There are different possibilities for transporting your bags:
- Front or back saddlebags. Check the maximum allowable weight of your saddlebags.
- Trailers: these are practical and keep your bags clean and dry; they are less "taxing" on the bicycle than saddlebags. Moreover, they constitute an extra security measure since drivers tend to be more careful around them (some people even cycle with an empty trailer for this reason).
- Huge backpacks are a big no-no as they cause you to hunch. Unless you want to break your back, avoid big backpacks or any backpacks in general for that matter.

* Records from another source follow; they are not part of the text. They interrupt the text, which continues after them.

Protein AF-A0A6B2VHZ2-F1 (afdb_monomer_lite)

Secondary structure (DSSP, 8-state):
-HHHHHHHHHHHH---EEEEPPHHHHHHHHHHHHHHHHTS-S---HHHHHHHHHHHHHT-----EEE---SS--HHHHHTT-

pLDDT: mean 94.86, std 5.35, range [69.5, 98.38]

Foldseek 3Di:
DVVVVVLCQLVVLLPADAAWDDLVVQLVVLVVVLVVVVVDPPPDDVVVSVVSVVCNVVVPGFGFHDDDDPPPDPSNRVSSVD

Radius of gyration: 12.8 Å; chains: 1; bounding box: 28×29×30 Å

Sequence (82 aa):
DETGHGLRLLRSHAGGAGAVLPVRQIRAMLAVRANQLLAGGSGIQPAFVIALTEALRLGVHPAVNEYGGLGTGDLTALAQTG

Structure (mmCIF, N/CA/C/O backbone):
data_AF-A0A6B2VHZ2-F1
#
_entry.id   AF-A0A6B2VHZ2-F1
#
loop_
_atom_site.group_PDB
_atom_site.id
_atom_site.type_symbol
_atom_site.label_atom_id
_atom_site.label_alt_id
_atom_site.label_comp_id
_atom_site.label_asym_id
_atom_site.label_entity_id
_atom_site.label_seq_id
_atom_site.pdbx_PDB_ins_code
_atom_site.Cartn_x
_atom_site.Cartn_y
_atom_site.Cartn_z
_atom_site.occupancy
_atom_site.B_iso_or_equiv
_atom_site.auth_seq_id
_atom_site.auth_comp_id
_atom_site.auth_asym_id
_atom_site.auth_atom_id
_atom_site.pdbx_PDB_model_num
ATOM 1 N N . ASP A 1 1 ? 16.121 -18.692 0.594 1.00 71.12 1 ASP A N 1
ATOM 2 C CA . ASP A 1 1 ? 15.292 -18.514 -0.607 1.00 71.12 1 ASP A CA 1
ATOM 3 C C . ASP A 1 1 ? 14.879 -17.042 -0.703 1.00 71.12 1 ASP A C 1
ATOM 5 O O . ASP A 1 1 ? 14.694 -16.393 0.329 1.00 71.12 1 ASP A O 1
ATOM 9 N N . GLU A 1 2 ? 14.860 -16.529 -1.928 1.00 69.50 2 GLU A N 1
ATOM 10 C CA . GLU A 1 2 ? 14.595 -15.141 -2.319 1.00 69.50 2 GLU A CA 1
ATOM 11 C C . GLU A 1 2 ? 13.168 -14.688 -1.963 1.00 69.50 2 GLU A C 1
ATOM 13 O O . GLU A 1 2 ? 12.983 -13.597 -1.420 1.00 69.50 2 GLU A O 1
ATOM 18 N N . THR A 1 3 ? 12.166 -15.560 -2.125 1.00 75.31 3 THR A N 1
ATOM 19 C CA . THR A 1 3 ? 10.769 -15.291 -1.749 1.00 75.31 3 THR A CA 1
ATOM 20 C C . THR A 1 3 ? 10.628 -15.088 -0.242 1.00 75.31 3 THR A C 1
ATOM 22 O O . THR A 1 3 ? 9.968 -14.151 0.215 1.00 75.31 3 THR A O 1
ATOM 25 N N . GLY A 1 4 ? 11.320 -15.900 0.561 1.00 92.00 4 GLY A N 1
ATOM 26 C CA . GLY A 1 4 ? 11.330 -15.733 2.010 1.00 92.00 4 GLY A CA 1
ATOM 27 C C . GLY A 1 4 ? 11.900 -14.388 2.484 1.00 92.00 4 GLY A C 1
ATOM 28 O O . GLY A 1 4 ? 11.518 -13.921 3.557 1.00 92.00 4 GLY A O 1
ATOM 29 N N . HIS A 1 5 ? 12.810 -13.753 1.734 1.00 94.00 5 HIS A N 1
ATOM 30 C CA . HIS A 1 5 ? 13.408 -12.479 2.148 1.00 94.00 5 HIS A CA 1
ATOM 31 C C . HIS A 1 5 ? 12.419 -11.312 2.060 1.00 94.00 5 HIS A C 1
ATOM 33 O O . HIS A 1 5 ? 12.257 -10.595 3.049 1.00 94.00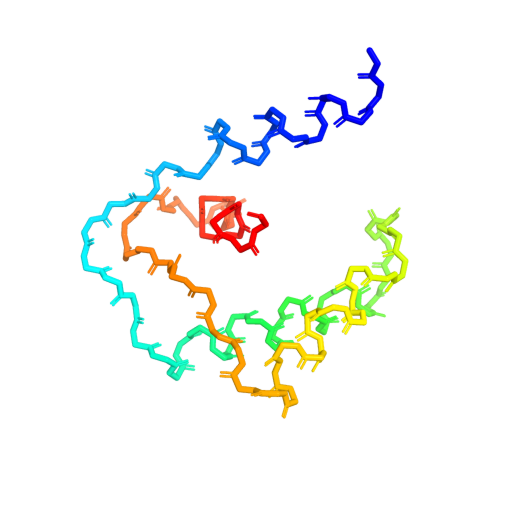 5 HIS A O 1
ATOM 39 N N . GLY A 1 6 ? 11.706 -11.168 0.938 1.00 91.50 6 GLY A N 1
ATOM 40 C CA . GLY A 1 6 ? 10.708 -10.105 0.767 1.00 91.50 6 GLY A CA 1
ATOM 41 C C . GLY A 1 6 ? 9.599 -10.168 1.821 1.00 91.50 6 GLY A C 1
ATOM 42 O O . GLY A 1 6 ? 9.249 -9.156 2.425 1.00 91.50 6 GLY A O 1
ATOM 43 N N . LEU A 1 7 ? 9.123 -11.375 2.138 1.00 93.69 7 LEU A N 1
ATOM 44 C CA . LEU A 1 7 ? 8.099 -11.562 3.167 1.00 93.69 7 LEU A CA 1
ATOM 45 C C . LEU A 1 7 ? 8.600 -11.224 4.580 1.00 93.69 7 LEU A C 1
ATOM 47 O O . LEU A 1 7 ? 7.841 -10.700 5.395 1.00 93.69 7 LEU A O 1
ATOM 51 N N . ARG A 1 8 ? 9.878 -11.492 4.886 1.00 96.38 8 ARG A N 1
ATOM 52 C CA . ARG A 1 8 ? 10.483 -11.058 6.156 1.00 96.38 8 ARG A CA 1
ATOM 53 C C . ARG A 1 8 ? 10.550 -9.539 6.250 1.00 96.38 8 ARG A C 1
ATOM 55 O O . ARG A 1 8 ? 10.239 -9.022 7.315 1.00 96.38 8 ARG A O 1
ATOM 62 N N . LEU A 1 9 ? 10.901 -8.848 5.162 1.00 95.25 9 LEU A N 1
ATOM 63 C CA . LEU A 1 9 ? 10.926 -7.384 5.134 1.00 95.25 9 LEU A CA 1
ATOM 64 C C . LEU A 1 9 ? 9.539 -6.792 5.382 1.00 95.25 9 LEU A C 1
ATOM 66 O O . LEU A 1 9 ? 9.414 -5.926 6.241 1.00 95.25 9 LEU A O 1
ATOM 70 N N . LEU A 1 10 ? 8.499 -7.284 4.703 1.00 94.31 10 LEU A N 1
ATOM 71 C CA . LEU A 1 10 ? 7.127 -6.824 4.947 1.00 94.31 10 LEU A CA 1
ATOM 72 C C . LEU A 1 10 ? 6.736 -7.020 6.417 1.00 94.31 10 LEU A C 1
ATOM 74 O O . LEU A 1 10 ? 6.366 -6.071 7.103 1.00 94.31 10 LEU A O 1
ATOM 78 N N . ARG A 1 11 ? 6.920 -8.232 6.948 1.00 95.50 11 ARG A N 1
ATOM 79 C CA . ARG A 1 11 ? 6.537 -8.558 8.330 1.00 95.50 11 ARG A CA 1
ATOM 80 C C . ARG A 1 11 ? 7.314 -7.773 9.380 1.00 95.50 11 ARG A C 1
ATOM 82 O O . ARG A 1 11 ? 6.721 -7.354 10.366 1.00 95.50 11 ARG A O 1
ATOM 89 N N . SER A 1 12 ? 8.619 -7.570 9.193 1.00 96.69 12 SER A N 1
ATOM 90 C CA . SER A 1 12 ? 9.438 -6.833 10.162 1.00 96.69 12 SER A CA 1
ATOM 91 C C . SER A 1 12 ? 9.154 -5.331 10.161 1.00 96.69 12 SER A C 1
ATOM 93 O O . SER A 1 12 ? 9.469 -4.669 11.144 1.00 96.69 12 SER A O 1
ATOM 95 N N . HIS A 1 13 ? 8.589 -4.792 9.074 1.00 96.38 13 HIS A N 1
ATOM 96 C CA . HIS A 1 13 ? 8.264 -3.371 8.951 1.00 96.38 13 HIS A CA 1
ATOM 97 C C . HIS A 1 13 ? 6.779 -3.073 9.190 1.00 96.38 13 HIS A C 1
ATOM 99 O O . HIS A 1 13 ? 6.444 -1.923 9.428 1.00 96.38 13 HIS A O 1
ATOM 105 N N . ALA A 1 14 ? 5.888 -4.069 9.223 1.00 96.38 14 ALA A N 1
ATOM 106 C CA . ALA A 1 14 ? 4.457 -3.903 9.508 1.00 96.38 14 ALA A CA 1
ATOM 107 C C . ALA A 1 14 ? 4.140 -3.649 11.006 1.00 96.38 14 ALA A C 1
ATOM 109 O O . ALA A 1 14 ? 3.199 -4.213 11.560 1.00 96.38 14 ALA A O 1
ATOM 110 N N . GLY A 1 15 ? 4.929 -2.806 11.677 1.00 95.44 15 GLY A N 1
ATOM 111 C CA . GLY A 1 15 ? 4.848 -2.516 13.115 1.00 95.44 15 GLY A CA 1
ATOM 112 C C . GLY A 1 15 ? 3.983 -1.307 13.489 1.00 95.44 15 GLY A C 1
ATOM 113 O O . GLY A 1 15 ? 4.318 -0.602 14.439 1.00 95.44 15 GLY A O 1
ATOM 114 N N . GLY A 1 16 ? 2.930 -1.013 12.721 1.00 95.94 16 GLY A N 1
ATOM 115 C CA . GLY A 1 16 ? 2.059 0.139 12.969 1.00 95.94 16 GLY A CA 1
ATOM 116 C C . GLY A 1 16 ? 1.229 -0.003 14.250 1.00 95.94 16 GLY A C 1
ATOM 117 O O . GLY A 1 16 ? 0.892 -1.112 14.663 1.00 95.94 16 GLY A O 1
ATOM 118 N N . ALA A 1 17 ? 0.879 1.122 14.876 1.00 97.62 17 ALA A N 1
ATOM 119 C CA . ALA A 1 17 ? 0.123 1.160 16.131 1.00 97.62 17 ALA A CA 1
ATOM 120 C C . ALA A 1 17 ? -0.976 2.234 16.122 1.00 97.62 17 ALA A C 1
ATOM 122 O O . ALA A 1 17 ? -0.977 3.129 15.281 1.00 97.62 17 ALA A O 1
ATOM 123 N N . GLY A 1 18 ? -1.903 2.157 17.079 1.00 97.81 18 GLY A N 1
ATOM 124 C CA . GLY A 1 18 ? -3.044 3.073 17.176 1.00 97.81 18 GLY A CA 1
ATOM 125 C C . GLY A 1 18 ? -4.241 2.635 16.333 1.00 97.81 18 GLY A C 1
ATOM 126 O O . GLY A 1 18 ? -4.334 1.476 15.914 1.00 97.81 18 GLY A O 1
ATOM 127 N N . ALA A 1 19 ? -5.184 3.548 16.114 1.00 98.19 19 ALA A N 1
ATOM 128 C CA . ALA A 1 19 ? -6.394 3.266 15.353 1.00 98.19 19 ALA A CA 1
ATOM 129 C C . ALA A 1 19 ? -6.084 2.991 13.873 1.00 98.19 19 ALA A C 1
ATOM 131 O O . ALA A 1 19 ? -5.090 3.466 13.321 1.00 98.19 19 ALA A O 1
ATOM 132 N N . VAL A 1 20 ? -6.958 2.222 13.217 1.00 98.12 20 VAL A N 1
ATOM 133 C CA . VAL A 1 20 ? -6.902 2.050 11.761 1.00 98.12 20 VAL A CA 1
ATOM 134 C C . VAL A 1 20 ? -7.308 3.359 11.089 1.00 98.12 20 VAL A C 1
ATOM 136 O O . VAL A 1 20 ? -8.307 3.979 11.462 1.00 98.12 20 VAL A O 1
ATOM 139 N N . LEU A 1 21 ? -6.542 3.765 10.080 1.00 98.12 21 LEU A N 1
ATOM 140 C CA . LEU A 1 21 ? -6.790 4.991 9.338 1.00 98.12 21 LEU A CA 1
ATOM 141 C C . LEU A 1 21 ? -8.127 4.928 8.575 1.00 98.12 21 LEU A C 1
ATOM 143 O O . LEU A 1 21 ? -8.503 3.882 8.036 1.00 98.12 21 LEU A O 1
ATOM 147 N N . PRO A 1 22 ? -8.835 6.064 8.444 1.00 98.38 22 PRO A N 1
ATOM 148 C CA . PRO A 1 22 ? -10.048 6.150 7.645 1.00 98.38 22 PRO A CA 1
ATOM 149 C C . PRO A 1 22 ? -9.842 5.692 6.196 1.00 98.38 22 PRO A C 1
ATOM 151 O O . PRO A 1 22 ? -8.870 6.069 5.539 1.00 98.38 22 PRO A O 1
ATOM 154 N N . VAL A 1 23 ? -10.834 4.990 5.641 1.00 98.19 23 VAL A N 1
ATOM 155 C CA . VAL A 1 23 ? -10.831 4.463 4.260 1.00 98.19 23 VAL A CA 1
ATOM 156 C C . VAL A 1 23 ? -10.394 5.495 3.215 1.00 98.19 23 VAL A C 1
ATOM 158 O O . VAL A 1 23 ? -9.633 5.177 2.303 1.00 98.19 23 VAL A O 1
ATOM 161 N N . ARG A 1 24 ? -10.839 6.752 3.342 1.00 98.19 24 ARG A N 1
ATOM 162 C CA . ARG A 1 24 ? -10.455 7.827 2.414 1.00 98.19 24 ARG A CA 1
ATOM 163 C C . ARG A 1 24 ? -8.935 8.016 2.343 1.00 98.19 24 ARG A C 1
ATOM 165 O O . ARG A 1 24 ? -8.412 8.271 1.262 1.00 98.19 24 ARG A O 1
ATOM 172 N N . GLN A 1 25 ? -8.242 7.897 3.472 1.00 98.06 25 GLN A N 1
ATOM 173 C CA . GLN A 1 25 ? -6.791 8.056 3.553 1.00 98.06 25 GLN A CA 1
ATOM 174 C C . GLN A 1 25 ? -6.074 6.834 2.973 1.00 98.06 25 GLN A C 1
ATOM 176 O O . GLN A 1 25 ? -5.156 7.005 2.178 1.00 98.06 25 GLN A O 1
ATOM 181 N N . ILE A 1 26 ? -6.563 5.620 3.249 1.00 98.12 26 ILE A N 1
ATOM 182 C CA . ILE A 1 26 ? -6.040 4.384 2.642 1.00 98.12 26 ILE A CA 1
ATOM 183 C C . ILE A 1 26 ? -6.149 4.430 1.116 1.00 98.12 26 ILE A C 1
ATOM 185 O O . ILE A 1 26 ? -5.183 4.160 0.407 1.00 98.12 26 ILE A O 1
ATOM 189 N N . ARG A 1 27 ? -7.303 4.849 0.586 1.00 98.25 27 ARG A N 1
ATOM 190 C CA . ARG A 1 27 ? -7.502 5.024 -0.861 1.00 98.25 27 ARG A CA 1
ATOM 191 C C . ARG A 1 27 ? -6.523 6.036 -1.455 1.00 98.25 27 ARG A C 1
ATOM 193 O O . ARG A 1 27 ? -5.962 5.784 -2.517 1.00 98.25 27 ARG A O 1
ATOM 200 N N . ALA A 1 28 ? -6.306 7.163 -0.777 1.00 98.25 28 ALA A N 1
ATOM 201 C CA . ALA A 1 28 ? -5.339 8.165 -1.217 1.00 98.25 28 ALA A CA 1
ATOM 202 C C . ALA A 1 28 ? -3.907 7.604 -1.224 1.00 98.25 28 ALA A C 1
ATOM 204 O O . ALA A 1 28 ? -3.201 7.765 -2.215 1.00 98.25 28 ALA A O 1
ATOM 205 N N . MET A 1 29 ? -3.512 6.885 -0.170 1.00 97.50 29 MET A N 1
ATOM 206 C CA . MET A 1 29 ? -2.206 6.229 -0.068 1.00 97.50 29 MET A CA 1
ATOM 207 C C . MET A 1 29 ? -1.981 5.238 -1.218 1.00 97.50 29 MET A C 1
ATOM 209 O O . MET A 1 29 ? -0.958 5.321 -1.896 1.00 97.50 29 MET A O 1
ATOM 213 N N . LEU A 1 30 ? -2.942 4.346 -1.492 1.00 98.00 30 LEU A N 1
ATOM 214 C CA . LEU A 1 30 ? -2.840 3.381 -2.594 1.00 98.00 30 LEU A CA 1
ATOM 215 C C . LEU A 1 30 ? -2.720 4.082 -3.958 1.00 98.00 30 LEU A C 1
ATOM 217 O O . LEU A 1 30 ? -1.894 3.686 -4.779 1.00 98.00 30 LEU A O 1
ATOM 221 N N . ALA A 1 31 ? -3.499 5.144 -4.192 1.00 98.06 31 ALA A N 1
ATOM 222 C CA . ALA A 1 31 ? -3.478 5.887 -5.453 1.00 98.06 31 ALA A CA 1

Keep equipment to a strict minimum. Think of everything in weight terms: light tents, light but warm clothes (gore-tex and similar), high-energy foods (therefore weighing less). If you are taking a book, choose a 100 page book on philosophy that will keep you occupied for a long time, rather than the entire collection of the Lord of the Rings. And before leaving, try cycling over a short distance to ensure that your equipment is not weighing you down too much.
Equipment for bicycle maintenance and repairs:
To pare your list down to a few items, here are the necessary things you should bring with you.
- brake pads
- essential items for flats: patches, glue, a set of 3 tire levers, a rasp, anti-puncture spray (not really necessary but would certainly be helpful on days when you are very tired).

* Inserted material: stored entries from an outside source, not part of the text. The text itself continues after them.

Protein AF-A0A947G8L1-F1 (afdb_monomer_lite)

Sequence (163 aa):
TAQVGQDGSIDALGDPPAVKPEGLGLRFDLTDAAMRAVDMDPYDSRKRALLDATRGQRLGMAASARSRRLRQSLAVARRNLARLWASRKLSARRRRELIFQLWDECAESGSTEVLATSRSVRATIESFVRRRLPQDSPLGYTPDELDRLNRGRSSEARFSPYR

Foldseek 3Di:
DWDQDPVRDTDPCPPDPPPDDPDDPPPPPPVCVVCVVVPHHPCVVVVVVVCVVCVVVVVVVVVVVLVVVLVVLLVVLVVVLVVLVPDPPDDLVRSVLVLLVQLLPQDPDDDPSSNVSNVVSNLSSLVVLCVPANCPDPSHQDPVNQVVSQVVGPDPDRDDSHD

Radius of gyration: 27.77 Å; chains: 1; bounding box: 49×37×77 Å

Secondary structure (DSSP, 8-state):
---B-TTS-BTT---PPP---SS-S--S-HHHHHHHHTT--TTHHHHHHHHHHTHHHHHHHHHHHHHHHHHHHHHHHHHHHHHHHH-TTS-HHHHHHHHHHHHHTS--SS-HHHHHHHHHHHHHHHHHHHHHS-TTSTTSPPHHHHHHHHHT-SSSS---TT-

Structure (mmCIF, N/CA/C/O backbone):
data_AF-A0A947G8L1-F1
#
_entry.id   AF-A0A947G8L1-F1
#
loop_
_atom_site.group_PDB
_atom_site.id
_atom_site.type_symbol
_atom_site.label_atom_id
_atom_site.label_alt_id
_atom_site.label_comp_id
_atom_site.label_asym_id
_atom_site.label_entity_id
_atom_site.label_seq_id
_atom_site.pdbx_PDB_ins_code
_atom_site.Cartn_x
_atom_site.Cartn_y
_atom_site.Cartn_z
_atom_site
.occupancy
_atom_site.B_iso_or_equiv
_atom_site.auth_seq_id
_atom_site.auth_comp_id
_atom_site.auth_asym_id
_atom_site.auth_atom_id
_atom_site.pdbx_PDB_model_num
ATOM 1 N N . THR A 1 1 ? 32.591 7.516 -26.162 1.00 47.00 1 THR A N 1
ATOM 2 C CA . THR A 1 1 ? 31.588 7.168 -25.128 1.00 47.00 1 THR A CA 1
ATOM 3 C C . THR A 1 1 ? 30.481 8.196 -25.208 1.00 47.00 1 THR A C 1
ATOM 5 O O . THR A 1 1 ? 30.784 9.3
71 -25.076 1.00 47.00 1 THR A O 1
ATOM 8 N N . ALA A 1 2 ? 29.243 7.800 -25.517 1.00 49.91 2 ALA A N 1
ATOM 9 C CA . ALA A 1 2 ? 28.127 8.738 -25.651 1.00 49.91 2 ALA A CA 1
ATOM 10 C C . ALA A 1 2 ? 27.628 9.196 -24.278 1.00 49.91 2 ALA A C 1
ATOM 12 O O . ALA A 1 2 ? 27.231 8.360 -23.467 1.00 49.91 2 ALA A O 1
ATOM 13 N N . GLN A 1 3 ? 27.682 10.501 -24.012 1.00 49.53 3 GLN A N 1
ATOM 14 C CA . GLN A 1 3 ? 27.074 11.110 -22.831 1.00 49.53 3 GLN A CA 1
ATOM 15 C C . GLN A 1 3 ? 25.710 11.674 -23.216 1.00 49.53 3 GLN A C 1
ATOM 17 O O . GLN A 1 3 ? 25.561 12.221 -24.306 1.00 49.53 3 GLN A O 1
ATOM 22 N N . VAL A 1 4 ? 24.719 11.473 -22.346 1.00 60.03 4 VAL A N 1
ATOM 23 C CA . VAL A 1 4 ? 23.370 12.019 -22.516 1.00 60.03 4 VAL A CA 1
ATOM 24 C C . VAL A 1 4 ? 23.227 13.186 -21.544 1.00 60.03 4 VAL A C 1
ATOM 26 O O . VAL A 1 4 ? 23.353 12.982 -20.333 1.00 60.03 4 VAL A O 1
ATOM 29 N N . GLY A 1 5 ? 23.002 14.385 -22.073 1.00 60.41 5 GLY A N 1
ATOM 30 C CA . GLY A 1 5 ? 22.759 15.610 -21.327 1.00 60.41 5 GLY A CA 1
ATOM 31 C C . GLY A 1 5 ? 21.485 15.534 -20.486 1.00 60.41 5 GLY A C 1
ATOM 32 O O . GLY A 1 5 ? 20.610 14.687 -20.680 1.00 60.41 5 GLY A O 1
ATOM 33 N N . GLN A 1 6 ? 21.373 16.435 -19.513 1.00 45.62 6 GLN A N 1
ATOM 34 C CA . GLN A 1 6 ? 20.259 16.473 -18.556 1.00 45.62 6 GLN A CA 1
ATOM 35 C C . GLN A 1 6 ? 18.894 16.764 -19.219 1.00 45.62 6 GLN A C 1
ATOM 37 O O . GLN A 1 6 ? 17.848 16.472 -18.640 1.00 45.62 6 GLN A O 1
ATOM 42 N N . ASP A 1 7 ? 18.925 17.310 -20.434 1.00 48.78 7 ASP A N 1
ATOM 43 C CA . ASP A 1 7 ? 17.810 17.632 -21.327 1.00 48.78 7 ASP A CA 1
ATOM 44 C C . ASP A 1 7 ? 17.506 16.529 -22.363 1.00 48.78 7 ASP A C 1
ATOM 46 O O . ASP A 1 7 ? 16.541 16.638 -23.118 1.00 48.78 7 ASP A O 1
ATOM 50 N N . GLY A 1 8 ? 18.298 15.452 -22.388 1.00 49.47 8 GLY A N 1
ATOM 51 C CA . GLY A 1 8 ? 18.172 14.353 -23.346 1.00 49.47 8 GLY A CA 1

- A set of Allen and Tork keys (make sure that you have all the correct sizes for your bicycle frame)
- Inner tube
- Pedal wrench
- Open-end wrenches
- A screwdriver
- Lubricating oil
If you are the extra-careful sort:
- Brake cable
- Derailleur cable
- Chain tool
But most important of all, renovate your bicycle before you leave (tires, brake cable, lubricate the chain, etc.), check the tire pressure, and so on. This will help avoid any problems later on during your journey.
Camping and hiking equipment:
If possible, bring a tent that could also shelter your bicycles. Since "light" is the keyword, a tepee is one excellent solution.
Cooking equipment and multi-fuel camping stoves. Or you could opt for high-energy and cold foods (bologna, salami, small salads, etc.) to save on the weight of carrying a stove.
A solar charger if you need to charge small electronic devices. Or a dynamo light and radio if you aren't afraid of getting tired.
Most of all, take only the strict necessary and the lightest possible things.